Find the line that contains "ATOM 154 C CA", then repeat it and each line after it to the end of the records, exactly.

Dataset items:
======
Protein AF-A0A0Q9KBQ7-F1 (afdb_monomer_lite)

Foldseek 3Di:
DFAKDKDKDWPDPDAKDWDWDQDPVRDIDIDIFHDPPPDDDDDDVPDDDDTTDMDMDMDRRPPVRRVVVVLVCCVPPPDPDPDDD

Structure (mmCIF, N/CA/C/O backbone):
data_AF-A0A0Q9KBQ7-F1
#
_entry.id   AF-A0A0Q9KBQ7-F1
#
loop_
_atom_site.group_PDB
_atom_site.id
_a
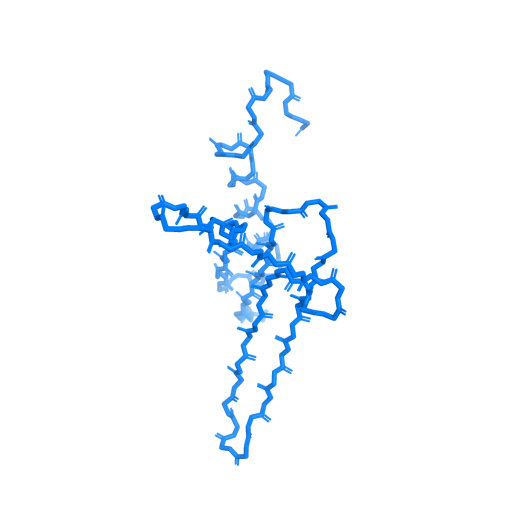tom_site.type_symbol
_atom_site.label_atom_id
_atom_site.label_alt_id
_atom_site.label_comp_id
_atom_site.label_asym_id
_atom_site.label_entity_id
_atom_site.label_seq_id
_atom_site.pdbx_PDB_ins_code
_atom_site.Cartn_x
_atom_site.Cartn_y
_atom_site.Cartn_z
_atom_site.occupancy
_atom_site.B_iso_or_equiv
_atom_site.auth_seq_id
_atom_site.auth_comp_id
_atom_site.auth_asym_id
_atom_site.auth_atom_id
_atom_site.pdbx_PDB_model_num
ATOM 1 N N . MET A 1 1 ? 17.089 1.569 -22.147 1.00 53.16 1 MET A N 1
ATOM 2 C CA . MET A 1 1 ? 17.091 0.533 -21.094 1.00 53.16 1 MET A CA 1
ATOM 3 C C . MET A 1 1 ? 15.737 0.588 -20.395 1.00 53.16 1 MET A C 1
ATOM 5 O O . MET A 1 1 ? 15.474 1.567 -19.711 1.00 53.16 1 MET A O 1
ATOM 9 N N . LYS A 1 2 ? 14.821 -0.345 -20.688 1.00 66.00 2 LYS A N 1
ATOM 10 C CA . LYS A 1 2 ? 13.483 -0.381 -20.071 1.00 66.00 2 LYS A CA 1
ATOM 11 C C . LYS A 1 2 ? 13.533 -1.364 -18.899 1.00 66.00 2 LYS A C 1
ATOM 13 O O . LYS A 1 2 ? 13.942 -2.501 -19.094 1.00 66.00 2 LYS A O 1
ATOM 18 N N . TYR A 1 3 ? 13.184 -0.899 -17.706 1.00 81.25 3 TYR A N 1
ATOM 19 C CA . TYR A 1 3 ? 13.089 -1.698 -16.486 1.00 81.25 3 TYR A CA 1
ATOM 20 C C . TYR A 1 3 ? 11.618 -1.819 -16.090 1.00 81.25 3 TYR A C 1
ATOM 22 O O . TYR A 1 3 ? 10.811 -0.932 -16.391 1.00 81.25 3 TYR A O 1
ATOM 30 N N . PHE A 1 4 ? 11.269 -2.940 -15.463 1.00 88.94 4 PHE A N 1
ATOM 31 C CA . PHE A 1 4 ? 9.926 -3.160 -14.952 1.00 88.94 4 PHE A CA 1
ATOM 32 C C . PHE A 1 4 ? 9.766 -2.486 -13.589 1.00 88.94 4 PHE A C 1
ATOM 34 O O . PHE A 1 4 ? 10.709 -2.425 -12.802 1.00 88.94 4 PHE A O 1
ATOM 41 N N . ILE A 1 5 ? 8.575 -1.956 -13.324 1.00 92.00 5 ILE A N 1
ATOM 42 C CA . ILE A 1 5 ? 8.254 -1.249 -12.084 1.00 92.00 5 ILE A CA 1
ATOM 43 C C . ILE A 1 5 ? 6.922 -1.743 -11.553 1.00 92.00 5 ILE A C 1
ATOM 45 O O . ILE A 1 5 ? 5.949 -1.827 -12.305 1.00 92.00 5 ILE A O 1
ATOM 49 N N . TYR A 1 6 ? 6.892 -1.987 -10.248 1.00 92.38 6 TYR A N 1
ATOM 50 C CA . TYR A 1 6 ? 5.681 -2.1
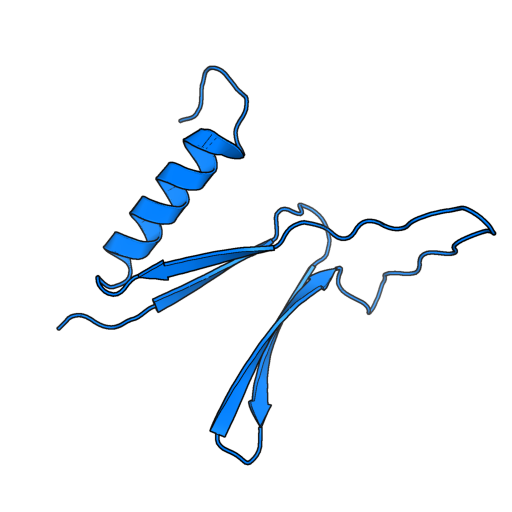46 -9.460 1.00 92.38 6 TYR A CA 1
ATOM 51 C C . TYR A 1 6 ? 5.489 -0.884 -8.621 1.00 92.38 6 TYR A C 1
ATOM 53 O O . TYR A 1 6 ? 6.392 -0.478 -7.894 1.00 92.38 6 TYR A O 1
ATOM 61 N N . GLY A 1 7 ? 4.337 -0.238 -8.756 1.00 91.81 7 GLY A N 1
ATOM 62 C CA . GLY A 1 7 ? 3.950 0.903 -7.939 1.00 91.81 7 GLY A CA 1
ATOM 63 C C . GLY A 1 7 ? 2.758 0.541 -7.070 1.00 91.81 7 GLY A C 1
ATOM 64 O O . GLY A 1 7 ? 1.828 -0.102 -7.556 1.00 91.81 7 GLY A O 1
ATOM 65 N N . PHE A 1 8 ? 2.739 1.044 -5.841 1.00 92.38 8 PHE A N 1
ATOM 66 C CA . PHE A 1 8 ? 1.669 0.816 -4.871 1.00 92.38 8 PHE A CA 1
ATOM 67 C C . PHE A 1 8 ? 1.170 2.154 -4.319 1.00 92.38 8 PHE A C 1
ATOM 69 O O . PHE A 1 8 ? 1.969 3.050 -4.043 1.00 92.38 8 PHE A O 1
ATOM 76 N N . ASN A 1 9 ? -0.143 2.299 -4.164 1.00 91.19 9 ASN A N 1
ATOM 77 C CA . ASN A 1 9 ? -0.765 3.449 -3.520 1.00 91.19 9 ASN A CA 1
ATOM 78 C C . ASN A 1 9 ? -1.948 3.010 -2.654 1.00 91.19 9 ASN A C 1
ATOM 80 O O . ASN A 1 9 ? -2.752 2.190 -3.086 1.00 91.19 9 ASN A O 1
ATOM 84 N N . LEU A 1 10 ? -2.055 3.544 -1.440 1.00 91.25 10 LEU A N 1
ATOM 85 C CA . LEU A 1 10 ? -3.189 3.283 -0.562 1.00 91.25 10 LEU A CA 1
ATOM 86 C C . LEU A 1 10 ? -4.196 4.424 -0.684 1.00 91.25 10 LEU A C 1
ATOM 88 O O . LEU A 1 10 ? -3.853 5.582 -0.442 1.00 91.25 10 LEU A O 1
ATOM 92 N N . VAL A 1 11 ? -5.446 4.097 -1.010 1.00 89.94 11 VAL A N 1
ATOM 93 C CA . VAL A 1 11 ? -6.560 5.051 -1.047 1.00 89.94 11 VAL A CA 1
ATOM 94 C C . VAL A 1 11 ? -7.011 5.320 0.386 1.00 89.94 11 VAL A C 1
ATOM 96 O O . VAL A 1 11 ? -8.031 4.824 0.859 1.00 89.94 11 VAL A O 1
ATOM 99 N N . TYR A 1 12 ? -6.183 6.063 1.113 1.00 87.75 12 TYR A N 1
ATOM 100 C CA . TYR A 1 12 ? -6.380 6.383 2.517 1.00 87.75 12 TYR A CA 1
ATOM 101 C C . TYR A 1 12 ? -5.614 7.654 2.877 1.00 87.75 12 TYR A C 1
ATOM 103 O O . TYR A 1 12 ? -4.438 7.789 2.555 1.00 87.75 12 TYR A O 1
ATOM 111 N N . SER A 1 13 ? -6.272 8.588 3.559 1.00 85.50 13 SER A N 1
ATOM 112 C CA . SER A 1 13 ? -5.664 9.852 3.993 1.00 85.50 13 SER A CA 1
ATOM 113 C C . SER A 1 13 ? -5.152 9.822 5.438 1.00 85.50 13 SER A C 1
ATOM 115 O O . SER A 1 13 ? -4.618 10.822 5.911 1.00 85.50 13 SER A O 1
ATOM 117 N N . GLY A 1 14 ? -5.369 8.718 6.162 1.00 86.88 14 GLY A N 1
ATOM 118 C CA . GLY A 1 14 ? -4.960 8.554 7.558 1.00 86.88 14 GLY A CA 1
ATOM 119 C C . GLY A 1 14 ? -3.588 7.894 7.721 1.00 86.88 14 GLY A C 1
ATOM 120 O O . GLY A 1 14 ? -2.827 7.742 6.768 1.00 86.88 14 GLY A O 1
ATOM 121 N N . ASN A 1 15 ? -3.279 7.469 8.950 1.00 87.50 15 ASN A N 1
ATOM 122 C CA . ASN A 1 15 ? -2.012 6.808 9.270 1.00 87.50 15 ASN A CA 1
ATOM 123 C C . ASN A 1 15 ? -1.912 5.423 8.607 1.00 87.50 15 ASN A C 1
ATOM 125 O O . ASN A 1 15 ? -2.675 4.510 8.935 1.00 87.50 15 ASN A O 1
ATOM 1
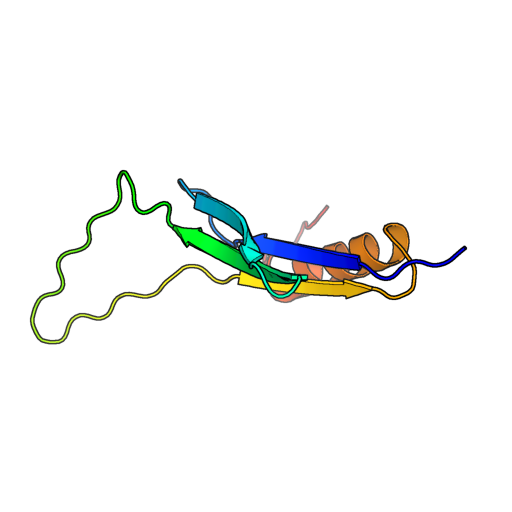29 N N . PHE A 1 16 ? -0.949 5.263 7.705 1.00 91.88 16 PHE A N 1
ATOM 130 C CA . PHE A 1 16 ? -0.711 4.028 6.970 1.00 91.88 16 PHE A CA 1
ATOM 131 C C . PHE A 1 16 ? 0.712 3.518 7.178 1.00 91.88 16 PHE A C 1
ATOM 133 O O . PHE A 1 16 ? 1.614 4.264 7.555 1.00 91.88 16 PHE A O 1
ATOM 140 N N . LEU A 1 17 ? 0.897 2.230 6.917 1.00 91.75 17 LEU A N 1
ATOM 141 C CA . LEU A 1 17 ? 2.194 1.579 6.838 1.00 91.75 17 LEU A CA 1
ATOM 142 C C . LEU A 1 17 ? 2.348 1.007 5.429 1.00 91.75 17 LEU A C 1
ATOM 144 O O . LEU A 1 17 ? 1.421 0.379 4.917 1.00 91.75 17 LEU A O 1
ATOM 148 N N . ALA A 1 18 ? 3.504 1.239 4.814 1.00 93.06 18 ALA A N 1
ATOM 149 C CA . ALA A 1 18 ? 3.932 0.581 3.588 1.00 93.06 18 ALA A CA 1
ATOM 150 C C . ALA A 1 18 ? 5.321 -0.002 3.851 1.00 93.06 18 ALA A C 1
ATOM 152 O O . ALA A 1 18 ? 6.246 0.746 4.160 1.00 93.06 18 ALA A O 1
ATOM 153 N N . ASP A 1 19 ? 5.435 -1.320 3.771 1.00 94.12 19 ASP A N 1
ATOM 154 C CA . ASP A 1 19 ? 6.623 -2.064 4.165 1.00 94.12 19 ASP A CA 1
ATOM 155 C C . ASP A 1 19 ? 7.031 -3.062 3.081 1.00 94.12 19 ASP A C 1
ATOM 157 O O . ASP A 1 19 ? 6.185 -3.593 2.351 1.00 94.12 19 ASP A O 1
ATOM 161 N N . VAL A 1 20 ? 8.337 -3.291 2.965 1.00 95.31 20 VAL A N 1
ATOM 162 C CA . VAL A 1 20 ? 8.919 -4.257 2.032 1.00 95.31 20 VAL A CA 1
ATOM 163 C C . VAL A 1 20 ? 9.916 -5.109 2.793 1.00 95.31 20 VAL A C 1
ATOM 165 O O . VAL A 1 20 ? 10.991 -4.644 3.163 1.00 95.31 20 VAL A O 1
ATOM 168 N N . GLU A 1 21 ? 9.568 -6.374 2.973 1.00 95.88 21 GLU A N 1
ATOM 169 C CA . GLU A 1 21 ? 10.416 -7.357 3.629 1.00 95.88 21 GLU A CA 1
ATOM 170 C C . GLU A 1 21 ? 11.001 -8.294 2.574 1.00 95.88 21 GLU A C 1
ATOM 172 O O . GLU A 1 21 ? 10.279 -8.784 1.704 1.00 95.88 21 GLU A O 1
ATOM 177 N N . VAL A 1 22 ? 12.309 -8.537 2.636 1.00 96.19 22 VAL A N 1
ATOM 178 C CA . VAL A 1 22 ? 12.977 -9.550 1.812 1.00 96.19 22 VAL A CA 1
ATOM 179 C C . VAL A 1 22 ? 13.346 -10.704 2.723 1.00 96.19 22 VAL A C 1
ATOM 181 O O . VAL A 1 22 ? 14.052 -10.509 3.713 1.00 96.19 22 VAL A O 1
ATOM 184 N N . ASP A 1 23 ? 12.834 -11.889 2.408 1.00 94.06 23 ASP A N 1
ATOM 185 C CA . ASP A 1 23 ? 13.108 -13.080 3.199 1.00 94.06 23 ASP A CA 1
ATOM 186 C C . ASP A 1 23 ? 14.478 -13.700 2.872 1.00 94.06 23 ASP A C 1
ATOM 188 O O . ASP A 1 23 ? 15.191 -13.299 1.952 1.00 94.06 23 ASP A O 1
ATOM 192 N N . GLN A 1 24 ? 14.847 -14.725 3.638 1.00 95.06 24 GLN A N 1
ATOM 193 C CA . GLN A 1 24 ? 16.088 -15.482 3.450 1.00 95.06 24 GLN A CA 1
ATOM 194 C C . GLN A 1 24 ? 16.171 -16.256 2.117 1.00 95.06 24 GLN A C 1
======
→ Exercise response:
ATOM 154 C CA . ASP A 1 19 ? 6.623 -2.064 4.165 1.00 94.12 19 ASP A CA 1
ATOM 155 C C . ASP A 1 19 ? 7.031 -3.062 3.081 1.00 94.12 19 ASP A C 1
ATOM 157 O O . ASP A 1 19 ? 6.185 -3.593 2.351 1.00 94.12 19 ASP A O 1
ATOM 161 N N . VAL A 1 20 ? 8.337 -3.291 2.965 1.00 95.31 20 VAL A N 1
ATOM 162 C CA . VAL A 1 20 ? 8.919 -4.257 2.032 1.00 95.31 20 VAL A CA 1
ATOM 163 C C . VAL A 1 20 ? 9.916 -5.109 2.793 1.00 95.31 20 VAL A C 1
ATOM 165 O O . VAL A 1 20 ? 10.991 -4.644 3.163 1.00 95.31 20 VAL A O 1
ATOM 168 N N . GLU A 1 21 ? 9.568 -6.374 2.973 1.00 95.88 21 GLU A N 1
ATOM 169 C CA . GLU A 1 21 ? 10.416 -7.357 3.629 1.00 95.88 21 GLU A CA 1
ATOM 170 C C . GLU A 1 21 ? 11.001 -8.294 2.574 1.00 95.88 21 GLU A C 1
ATOM 172 O O . GLU A 1 21 ? 10.279 -8.784 1.704 1.00 95.88 21 GLU A O 1
ATOM 177 N N . VAL A 1 22 ? 12.309 -8.537 2.636 1.00 96.19 22 VAL A N 1
ATOM 178 C CA . VAL A 1 22 ? 12.977 -9.550 1.812 1.00 96.19 22 VAL A CA 1
ATOM 179 C C . VAL A 1 22 ? 13.346 -10.704 2.723 1.00 96.19 22 VAL A C 1
ATOM 181 O O . VAL A 1 22 ? 14.052 -10.509 3.713 1.00 96.19 22 VAL A O 1
ATOM 184 N N . ASP A 1 23 ? 12.834 -11.889 2.408 1.00 94.06 23 ASP A N 1
ATOM 185 C CA . ASP A 1 23 ? 13.108 -13.080 3.199 1.00 94.06 23 ASP A CA 1
ATOM 186 C C . ASP A 1 23 ? 14.478 -13.700 2.872 1.00 94.06 23 ASP A C 1
ATOM 188 O O . ASP A 1 23 ? 15.191 -13.299 1.952 1.00 94.06 23 ASP A O 1
ATOM 192 N N . GLN A 1 24 ? 14.847 -14.725 3.638 1.00 95.06 24 GLN A N 1
ATOM 193 C CA . GLN A 1 24 ? 16.088 -15.482 3.450 1.00 95.06 24 GLN A CA 1
ATOM 194 C C . GLN A 1 24 ? 16.171 -16.256 2.117 1.00 95.06 24 GLN A C 1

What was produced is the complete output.